- What needs to be done:
From the entries below, copy exactly the lines from the one that contains "ATOM 56 N N" through the one that contains "ATOM 101 C CA", both included, and only those.

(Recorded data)
---+---

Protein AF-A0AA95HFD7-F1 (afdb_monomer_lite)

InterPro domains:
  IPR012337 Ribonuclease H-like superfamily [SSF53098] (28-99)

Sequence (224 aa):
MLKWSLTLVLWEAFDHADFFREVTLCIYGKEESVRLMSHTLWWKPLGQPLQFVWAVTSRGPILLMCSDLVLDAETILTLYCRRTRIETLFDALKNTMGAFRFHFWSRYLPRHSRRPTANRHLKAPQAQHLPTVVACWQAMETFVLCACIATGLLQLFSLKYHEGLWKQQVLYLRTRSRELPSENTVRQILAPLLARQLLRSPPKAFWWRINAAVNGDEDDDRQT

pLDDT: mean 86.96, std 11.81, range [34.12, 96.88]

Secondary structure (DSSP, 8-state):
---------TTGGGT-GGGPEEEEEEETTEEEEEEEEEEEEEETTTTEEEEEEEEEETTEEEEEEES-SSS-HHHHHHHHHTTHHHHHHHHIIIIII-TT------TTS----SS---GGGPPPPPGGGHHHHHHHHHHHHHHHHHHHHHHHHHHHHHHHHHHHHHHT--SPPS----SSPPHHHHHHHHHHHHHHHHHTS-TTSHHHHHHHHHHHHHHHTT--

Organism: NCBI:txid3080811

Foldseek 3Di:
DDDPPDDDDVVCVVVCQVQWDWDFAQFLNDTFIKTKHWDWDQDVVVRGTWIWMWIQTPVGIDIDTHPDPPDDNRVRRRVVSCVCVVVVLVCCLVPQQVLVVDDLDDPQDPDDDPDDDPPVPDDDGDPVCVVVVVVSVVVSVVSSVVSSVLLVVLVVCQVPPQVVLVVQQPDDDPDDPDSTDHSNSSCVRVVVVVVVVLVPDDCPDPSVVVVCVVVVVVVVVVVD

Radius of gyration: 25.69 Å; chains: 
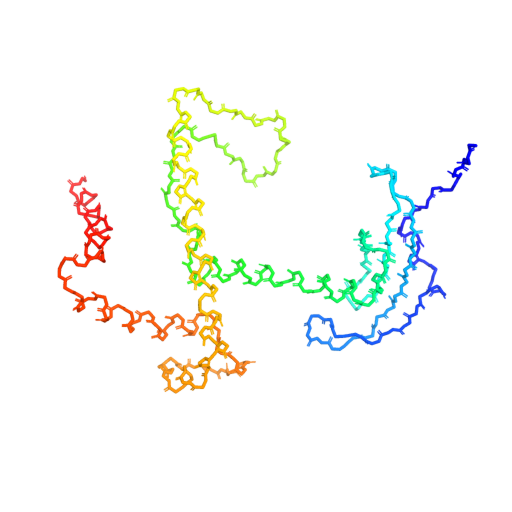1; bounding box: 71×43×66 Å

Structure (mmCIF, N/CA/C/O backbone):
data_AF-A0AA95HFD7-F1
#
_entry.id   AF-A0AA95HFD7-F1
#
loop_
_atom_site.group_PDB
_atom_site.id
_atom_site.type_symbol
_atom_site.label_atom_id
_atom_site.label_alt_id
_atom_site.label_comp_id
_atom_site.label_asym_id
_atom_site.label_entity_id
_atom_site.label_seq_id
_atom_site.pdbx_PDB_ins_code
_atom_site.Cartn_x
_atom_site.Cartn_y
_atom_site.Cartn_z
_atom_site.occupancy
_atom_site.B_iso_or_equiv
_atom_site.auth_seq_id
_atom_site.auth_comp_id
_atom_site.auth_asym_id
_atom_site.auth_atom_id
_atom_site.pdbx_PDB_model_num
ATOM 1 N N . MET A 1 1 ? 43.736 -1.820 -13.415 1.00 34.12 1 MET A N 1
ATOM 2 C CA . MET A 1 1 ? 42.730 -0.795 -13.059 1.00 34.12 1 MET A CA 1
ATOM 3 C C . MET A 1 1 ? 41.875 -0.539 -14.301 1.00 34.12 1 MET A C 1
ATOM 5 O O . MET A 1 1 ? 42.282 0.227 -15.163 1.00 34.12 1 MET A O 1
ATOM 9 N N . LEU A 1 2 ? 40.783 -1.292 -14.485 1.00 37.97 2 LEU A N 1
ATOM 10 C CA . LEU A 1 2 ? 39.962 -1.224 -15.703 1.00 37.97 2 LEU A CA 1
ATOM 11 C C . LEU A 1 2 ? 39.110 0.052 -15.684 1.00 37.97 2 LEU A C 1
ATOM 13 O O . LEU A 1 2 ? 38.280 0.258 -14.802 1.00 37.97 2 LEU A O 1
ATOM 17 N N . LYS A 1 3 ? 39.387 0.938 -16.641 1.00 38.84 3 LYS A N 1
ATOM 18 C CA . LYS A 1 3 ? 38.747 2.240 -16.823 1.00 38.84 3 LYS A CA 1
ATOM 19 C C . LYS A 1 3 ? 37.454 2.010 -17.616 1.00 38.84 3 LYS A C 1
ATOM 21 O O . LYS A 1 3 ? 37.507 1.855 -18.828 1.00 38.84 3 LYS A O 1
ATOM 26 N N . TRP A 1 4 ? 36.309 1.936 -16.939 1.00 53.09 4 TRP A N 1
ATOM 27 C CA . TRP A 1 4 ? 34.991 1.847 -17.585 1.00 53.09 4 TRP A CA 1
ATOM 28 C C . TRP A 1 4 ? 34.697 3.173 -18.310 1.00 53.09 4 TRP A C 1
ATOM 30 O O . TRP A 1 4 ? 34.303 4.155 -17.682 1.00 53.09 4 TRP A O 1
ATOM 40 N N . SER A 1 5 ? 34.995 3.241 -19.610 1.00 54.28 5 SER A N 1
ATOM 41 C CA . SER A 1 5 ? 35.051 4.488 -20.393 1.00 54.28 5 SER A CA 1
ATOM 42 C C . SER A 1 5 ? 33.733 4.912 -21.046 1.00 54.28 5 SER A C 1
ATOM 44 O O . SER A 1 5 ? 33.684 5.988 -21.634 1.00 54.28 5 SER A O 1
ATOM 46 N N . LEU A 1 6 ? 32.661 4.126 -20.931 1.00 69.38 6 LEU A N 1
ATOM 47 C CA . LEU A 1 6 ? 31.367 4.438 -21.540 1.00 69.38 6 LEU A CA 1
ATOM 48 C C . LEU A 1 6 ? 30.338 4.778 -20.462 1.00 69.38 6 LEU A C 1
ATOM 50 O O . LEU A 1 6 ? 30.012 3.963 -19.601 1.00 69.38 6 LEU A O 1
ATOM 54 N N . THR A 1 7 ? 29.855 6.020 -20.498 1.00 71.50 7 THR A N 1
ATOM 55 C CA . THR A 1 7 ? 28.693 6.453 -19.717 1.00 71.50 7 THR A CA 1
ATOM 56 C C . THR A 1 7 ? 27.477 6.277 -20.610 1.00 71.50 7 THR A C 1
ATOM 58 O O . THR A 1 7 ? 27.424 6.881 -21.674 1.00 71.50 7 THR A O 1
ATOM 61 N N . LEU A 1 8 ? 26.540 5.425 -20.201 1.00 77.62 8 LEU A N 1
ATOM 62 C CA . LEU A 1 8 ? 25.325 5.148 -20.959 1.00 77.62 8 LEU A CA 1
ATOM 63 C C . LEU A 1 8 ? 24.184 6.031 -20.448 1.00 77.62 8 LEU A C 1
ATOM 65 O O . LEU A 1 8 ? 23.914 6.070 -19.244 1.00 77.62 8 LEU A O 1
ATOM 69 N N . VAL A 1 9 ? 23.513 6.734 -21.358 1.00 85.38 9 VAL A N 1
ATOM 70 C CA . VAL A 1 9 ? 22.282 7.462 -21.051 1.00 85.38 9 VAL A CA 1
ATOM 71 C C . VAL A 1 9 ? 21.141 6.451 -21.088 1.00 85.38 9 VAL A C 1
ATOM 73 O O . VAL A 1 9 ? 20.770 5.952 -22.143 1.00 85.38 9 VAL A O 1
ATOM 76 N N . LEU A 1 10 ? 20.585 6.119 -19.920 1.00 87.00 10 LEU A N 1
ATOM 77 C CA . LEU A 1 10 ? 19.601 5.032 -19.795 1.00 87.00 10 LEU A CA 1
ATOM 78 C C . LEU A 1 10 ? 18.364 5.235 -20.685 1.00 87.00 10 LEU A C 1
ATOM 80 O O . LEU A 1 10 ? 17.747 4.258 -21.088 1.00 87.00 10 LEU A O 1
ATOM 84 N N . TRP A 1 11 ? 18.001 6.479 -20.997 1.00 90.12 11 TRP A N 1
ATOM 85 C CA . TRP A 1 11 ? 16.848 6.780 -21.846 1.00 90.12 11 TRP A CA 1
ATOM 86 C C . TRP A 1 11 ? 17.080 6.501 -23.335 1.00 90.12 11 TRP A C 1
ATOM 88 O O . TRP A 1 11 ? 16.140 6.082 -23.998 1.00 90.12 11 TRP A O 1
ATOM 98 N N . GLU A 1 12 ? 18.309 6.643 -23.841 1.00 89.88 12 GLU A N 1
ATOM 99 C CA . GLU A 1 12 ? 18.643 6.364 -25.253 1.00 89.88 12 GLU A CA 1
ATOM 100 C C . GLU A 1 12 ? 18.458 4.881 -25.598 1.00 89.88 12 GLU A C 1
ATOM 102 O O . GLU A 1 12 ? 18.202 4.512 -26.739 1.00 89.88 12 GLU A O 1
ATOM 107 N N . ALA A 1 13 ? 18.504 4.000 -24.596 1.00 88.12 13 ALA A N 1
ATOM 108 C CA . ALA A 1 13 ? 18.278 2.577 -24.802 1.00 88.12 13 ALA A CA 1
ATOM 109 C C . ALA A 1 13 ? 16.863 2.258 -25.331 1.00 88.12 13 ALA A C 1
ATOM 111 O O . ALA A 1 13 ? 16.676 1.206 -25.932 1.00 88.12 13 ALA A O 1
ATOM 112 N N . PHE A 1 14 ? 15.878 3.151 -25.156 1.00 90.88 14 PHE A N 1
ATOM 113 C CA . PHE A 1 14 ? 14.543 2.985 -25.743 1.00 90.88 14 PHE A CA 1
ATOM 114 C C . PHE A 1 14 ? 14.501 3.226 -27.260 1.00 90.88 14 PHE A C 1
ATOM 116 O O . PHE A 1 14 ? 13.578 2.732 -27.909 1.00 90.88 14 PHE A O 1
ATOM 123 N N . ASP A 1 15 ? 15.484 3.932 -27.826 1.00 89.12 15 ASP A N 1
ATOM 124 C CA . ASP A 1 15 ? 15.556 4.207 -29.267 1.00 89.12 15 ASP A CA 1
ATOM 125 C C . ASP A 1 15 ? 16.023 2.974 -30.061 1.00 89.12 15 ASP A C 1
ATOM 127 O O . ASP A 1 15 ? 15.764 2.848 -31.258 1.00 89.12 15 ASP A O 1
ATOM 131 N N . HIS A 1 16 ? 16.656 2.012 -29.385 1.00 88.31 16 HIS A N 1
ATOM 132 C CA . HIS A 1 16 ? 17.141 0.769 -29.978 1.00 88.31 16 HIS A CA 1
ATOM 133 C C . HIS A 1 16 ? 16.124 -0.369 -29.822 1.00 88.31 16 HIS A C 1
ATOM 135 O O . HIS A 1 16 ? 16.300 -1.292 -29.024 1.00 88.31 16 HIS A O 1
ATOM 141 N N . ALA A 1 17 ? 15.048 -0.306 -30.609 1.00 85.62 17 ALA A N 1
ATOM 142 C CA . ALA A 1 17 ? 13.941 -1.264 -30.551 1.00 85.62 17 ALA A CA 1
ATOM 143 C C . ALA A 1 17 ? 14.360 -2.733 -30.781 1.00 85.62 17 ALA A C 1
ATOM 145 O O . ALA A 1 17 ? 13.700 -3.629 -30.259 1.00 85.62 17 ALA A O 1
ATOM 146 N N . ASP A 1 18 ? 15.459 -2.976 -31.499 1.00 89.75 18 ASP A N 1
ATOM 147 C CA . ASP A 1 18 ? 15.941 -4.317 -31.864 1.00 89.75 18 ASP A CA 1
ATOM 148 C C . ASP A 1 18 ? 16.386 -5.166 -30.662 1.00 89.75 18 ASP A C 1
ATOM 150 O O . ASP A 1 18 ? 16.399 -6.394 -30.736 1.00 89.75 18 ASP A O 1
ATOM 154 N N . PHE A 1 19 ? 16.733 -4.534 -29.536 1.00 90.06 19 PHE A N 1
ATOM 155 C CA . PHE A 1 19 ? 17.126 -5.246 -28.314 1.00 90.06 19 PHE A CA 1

---+---

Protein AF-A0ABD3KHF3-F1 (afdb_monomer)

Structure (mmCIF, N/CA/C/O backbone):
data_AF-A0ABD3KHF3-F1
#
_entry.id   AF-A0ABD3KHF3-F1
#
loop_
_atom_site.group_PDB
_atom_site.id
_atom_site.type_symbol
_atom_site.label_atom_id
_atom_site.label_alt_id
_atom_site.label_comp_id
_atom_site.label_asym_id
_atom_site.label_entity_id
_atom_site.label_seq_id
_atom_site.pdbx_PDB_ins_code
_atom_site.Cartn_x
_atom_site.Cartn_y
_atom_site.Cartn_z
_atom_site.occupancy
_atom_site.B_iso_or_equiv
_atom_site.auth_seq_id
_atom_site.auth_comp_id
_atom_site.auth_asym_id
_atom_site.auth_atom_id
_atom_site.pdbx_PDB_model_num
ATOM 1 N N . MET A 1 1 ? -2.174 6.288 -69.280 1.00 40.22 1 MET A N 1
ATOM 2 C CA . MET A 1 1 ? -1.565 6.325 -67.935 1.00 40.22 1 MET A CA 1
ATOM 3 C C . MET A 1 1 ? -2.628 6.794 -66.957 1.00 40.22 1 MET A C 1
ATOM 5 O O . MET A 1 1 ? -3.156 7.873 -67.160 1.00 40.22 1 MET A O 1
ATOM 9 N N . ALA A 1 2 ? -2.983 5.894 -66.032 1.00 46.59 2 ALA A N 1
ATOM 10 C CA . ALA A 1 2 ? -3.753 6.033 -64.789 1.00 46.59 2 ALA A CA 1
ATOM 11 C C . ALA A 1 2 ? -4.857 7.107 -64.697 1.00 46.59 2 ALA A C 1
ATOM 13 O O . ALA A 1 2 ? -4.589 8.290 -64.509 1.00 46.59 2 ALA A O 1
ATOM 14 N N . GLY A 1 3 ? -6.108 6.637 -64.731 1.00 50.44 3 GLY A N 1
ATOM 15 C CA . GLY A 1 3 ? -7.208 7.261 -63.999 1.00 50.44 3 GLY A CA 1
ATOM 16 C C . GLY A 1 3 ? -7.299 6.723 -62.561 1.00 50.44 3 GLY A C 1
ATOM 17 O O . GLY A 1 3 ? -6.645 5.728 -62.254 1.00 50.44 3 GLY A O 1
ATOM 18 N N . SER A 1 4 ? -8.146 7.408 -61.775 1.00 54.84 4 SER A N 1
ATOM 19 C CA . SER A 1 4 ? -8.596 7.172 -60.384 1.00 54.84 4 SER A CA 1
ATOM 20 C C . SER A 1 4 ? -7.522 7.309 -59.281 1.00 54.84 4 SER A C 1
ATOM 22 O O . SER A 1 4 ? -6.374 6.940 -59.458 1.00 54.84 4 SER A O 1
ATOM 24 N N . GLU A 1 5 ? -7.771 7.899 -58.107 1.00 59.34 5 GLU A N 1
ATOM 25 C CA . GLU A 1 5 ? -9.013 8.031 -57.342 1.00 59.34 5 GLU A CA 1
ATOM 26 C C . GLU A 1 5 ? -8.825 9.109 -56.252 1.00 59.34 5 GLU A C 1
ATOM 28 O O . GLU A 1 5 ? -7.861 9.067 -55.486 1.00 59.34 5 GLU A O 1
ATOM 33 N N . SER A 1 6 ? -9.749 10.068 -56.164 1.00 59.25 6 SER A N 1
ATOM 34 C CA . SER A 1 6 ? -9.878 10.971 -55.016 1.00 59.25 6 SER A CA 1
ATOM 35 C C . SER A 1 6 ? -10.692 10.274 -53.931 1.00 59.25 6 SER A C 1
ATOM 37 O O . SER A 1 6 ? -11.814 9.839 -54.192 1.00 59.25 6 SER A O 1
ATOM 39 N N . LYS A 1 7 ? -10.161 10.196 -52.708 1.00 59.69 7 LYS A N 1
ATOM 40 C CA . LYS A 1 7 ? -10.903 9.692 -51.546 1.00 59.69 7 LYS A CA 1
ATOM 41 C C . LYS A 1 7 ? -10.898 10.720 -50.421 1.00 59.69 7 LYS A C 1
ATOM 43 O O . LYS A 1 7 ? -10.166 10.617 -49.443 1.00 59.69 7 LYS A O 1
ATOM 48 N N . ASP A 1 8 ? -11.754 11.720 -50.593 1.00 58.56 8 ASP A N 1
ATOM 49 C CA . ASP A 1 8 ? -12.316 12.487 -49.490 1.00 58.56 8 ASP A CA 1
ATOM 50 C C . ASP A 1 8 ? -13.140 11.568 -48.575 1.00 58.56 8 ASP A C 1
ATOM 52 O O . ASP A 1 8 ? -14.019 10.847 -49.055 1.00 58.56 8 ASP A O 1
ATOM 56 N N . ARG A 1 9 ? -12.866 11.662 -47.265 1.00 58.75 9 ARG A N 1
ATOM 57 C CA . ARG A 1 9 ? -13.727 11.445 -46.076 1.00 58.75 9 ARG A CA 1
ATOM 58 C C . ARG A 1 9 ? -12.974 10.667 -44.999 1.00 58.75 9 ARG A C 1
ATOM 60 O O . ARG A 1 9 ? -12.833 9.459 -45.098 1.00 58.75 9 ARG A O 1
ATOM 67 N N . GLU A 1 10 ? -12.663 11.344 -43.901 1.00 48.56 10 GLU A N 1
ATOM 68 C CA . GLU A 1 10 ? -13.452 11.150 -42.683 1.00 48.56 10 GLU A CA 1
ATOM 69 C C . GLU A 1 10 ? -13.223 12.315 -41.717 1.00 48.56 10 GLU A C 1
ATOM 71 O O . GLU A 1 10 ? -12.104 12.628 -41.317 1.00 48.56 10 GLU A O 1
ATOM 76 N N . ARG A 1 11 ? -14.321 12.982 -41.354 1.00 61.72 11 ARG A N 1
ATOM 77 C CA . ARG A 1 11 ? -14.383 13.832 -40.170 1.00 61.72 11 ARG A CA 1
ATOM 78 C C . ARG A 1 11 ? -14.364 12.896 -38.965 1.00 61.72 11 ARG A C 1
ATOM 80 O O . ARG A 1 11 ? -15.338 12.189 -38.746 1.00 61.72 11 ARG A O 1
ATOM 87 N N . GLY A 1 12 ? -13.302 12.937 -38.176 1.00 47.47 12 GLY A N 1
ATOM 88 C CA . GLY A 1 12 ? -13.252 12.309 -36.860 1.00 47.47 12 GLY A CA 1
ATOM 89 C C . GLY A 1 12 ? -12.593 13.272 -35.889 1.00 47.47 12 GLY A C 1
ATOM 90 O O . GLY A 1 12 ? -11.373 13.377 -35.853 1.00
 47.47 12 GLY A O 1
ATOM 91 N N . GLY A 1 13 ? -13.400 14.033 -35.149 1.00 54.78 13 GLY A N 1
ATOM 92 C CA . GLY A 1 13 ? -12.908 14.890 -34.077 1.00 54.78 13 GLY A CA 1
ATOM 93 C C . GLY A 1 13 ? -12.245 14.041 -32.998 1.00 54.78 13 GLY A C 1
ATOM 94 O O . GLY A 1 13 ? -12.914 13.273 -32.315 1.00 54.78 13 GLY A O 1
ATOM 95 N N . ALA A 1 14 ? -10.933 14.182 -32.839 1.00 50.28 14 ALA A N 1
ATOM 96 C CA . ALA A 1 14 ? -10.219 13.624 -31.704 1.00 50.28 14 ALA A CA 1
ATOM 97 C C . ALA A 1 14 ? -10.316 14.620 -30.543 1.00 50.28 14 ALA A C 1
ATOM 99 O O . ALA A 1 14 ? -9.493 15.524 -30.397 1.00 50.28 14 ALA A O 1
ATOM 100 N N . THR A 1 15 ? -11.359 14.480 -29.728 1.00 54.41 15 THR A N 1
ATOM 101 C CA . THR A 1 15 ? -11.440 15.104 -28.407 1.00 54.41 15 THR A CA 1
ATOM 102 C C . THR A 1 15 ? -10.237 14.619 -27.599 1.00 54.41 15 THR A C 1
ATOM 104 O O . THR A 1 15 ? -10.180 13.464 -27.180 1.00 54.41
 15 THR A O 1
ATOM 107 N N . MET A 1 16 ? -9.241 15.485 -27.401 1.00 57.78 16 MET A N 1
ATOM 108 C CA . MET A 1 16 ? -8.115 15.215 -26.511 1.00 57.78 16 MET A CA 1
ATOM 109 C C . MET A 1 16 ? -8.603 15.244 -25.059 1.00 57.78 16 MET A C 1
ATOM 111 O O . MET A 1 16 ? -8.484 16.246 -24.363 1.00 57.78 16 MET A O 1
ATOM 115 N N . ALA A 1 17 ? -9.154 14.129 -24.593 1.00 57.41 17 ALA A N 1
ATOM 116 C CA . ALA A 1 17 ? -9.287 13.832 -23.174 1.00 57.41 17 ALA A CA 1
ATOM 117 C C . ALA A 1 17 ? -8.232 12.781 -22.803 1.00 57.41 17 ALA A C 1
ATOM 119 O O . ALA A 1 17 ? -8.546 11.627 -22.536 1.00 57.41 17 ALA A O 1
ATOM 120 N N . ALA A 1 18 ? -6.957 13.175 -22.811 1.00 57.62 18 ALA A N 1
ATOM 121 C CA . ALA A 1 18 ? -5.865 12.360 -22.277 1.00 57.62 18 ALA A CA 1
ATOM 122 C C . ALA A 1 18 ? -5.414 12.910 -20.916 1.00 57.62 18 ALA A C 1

---+---

- Response to this task:
ATOM 56 N N . ARG A 1 9 ? -12.866 11.662 -47.265 1.00 58.75 9 ARG A N 1
ATOM 57 C CA . ARG A 1 9 ? -13.727 11.445 -46.076 1.00 58.75 9 ARG A CA 1
ATOM 58 C C . ARG A 1 9 ? -12.974 10.667 -44.999 1.00 58.75 9 ARG A C 1
ATOM 60 O O . ARG A 1 9 ? -12.833 9.459 -45.098 1.00 58.75 9 ARG A O 1
ATOM 67 N N . GLU A 1 10 ? -12.663 11.344 -43.901 1.00 48.56 10 GLU A N 1
ATOM 68 C CA . GLU A 1 10 ? -13.452 11.150 -42.683 1.00 48.56 10 GLU A CA 1
ATOM 69 C C . GLU A 1 10 ? -13.223 12.315 -41.717 1.00 48.56 10 GLU A C 1
ATOM 71 O O . GLU A 1 10 ? -12.104 12.628 -41.317 1.00 48.56 10 GLU A O 1
ATOM 76 N N . ARG A 1 11 ? -14.321 12.982 -41.354 1.00 61.72 11 ARG A N 1
ATOM 77 C CA . ARG A 1 11 ? -14.383 13.832 -40.170 1.00 61.72 11 ARG A CA 1
ATOM 78 C C . ARG A 1 11 ? -14.364 12.896 -38.965 1.00 61.72 11 ARG A C 1
ATOM 80 O O . ARG A 1 11 ? -15.338 12.189 -38.746 1.00 61.72 11 ARG A O 1
ATOM 87 N N . GLY A 1 12 ? -13.302 12.937 -38.176 1.00 47.47 12 GLY A N 1
ATOM 88 C CA . GLY A 1 12 ? -13.252 12.309 -36.860 1.00 47.47 12 GLY A CA 1
ATOM 89 C C . GLY A 1 12 ? -12.593 13.272 -35.889 1.00 47.47 12 GLY A C 1
ATOM 90 O O . GLY A 1 12 ? -11.373 13.377 -35.853 1.00
 47.47 12 GLY A O 1
ATOM 91 N N . GLY A 1 13 ? -13.400 14.033 -35.149 1.00 54.78 13 GLY A N 1
ATOM 92 C CA . GLY A 1 13 ? -12.908 14.890 -34.077 1.00 54.78 13 GLY A CA 1
ATOM 93 C C . GLY A 1 13 ? -12.245 14.041 -32.998 1.00 54.78 13 GLY A C 1
ATOM 94 O O . GLY A 1 13 ? -12.914 13.273 -32.315 1.00 54.78 13 GLY A O 1
ATOM 95 N N . ALA A 1 14 ? -10.933 14.182 -32.839 1.00 50.28 14 ALA A N 1
ATOM 96 C CA . ALA A 1 14 ? -10.219 13.624 -31.704 1.00 50.28 14 ALA A CA 1
ATOM 97 C C . ALA A 1 14 ? -10.316 14.620 -30.543 1.00 50.28 14 ALA A C 1
ATOM 99 O O . ALA A 1 14 ? -9.493 15.524 -30.397 1.00 50.28 14 ALA A O 1
ATOM 100 N N . THR A 1 15 ? -11.359 14.480 -29.728 1.00 54.41 15 THR A N 1
ATOM 101 C CA . THR A 1 15 ? -11.440 15.104 -28.407 1.00 54.41 15 THR A CA 1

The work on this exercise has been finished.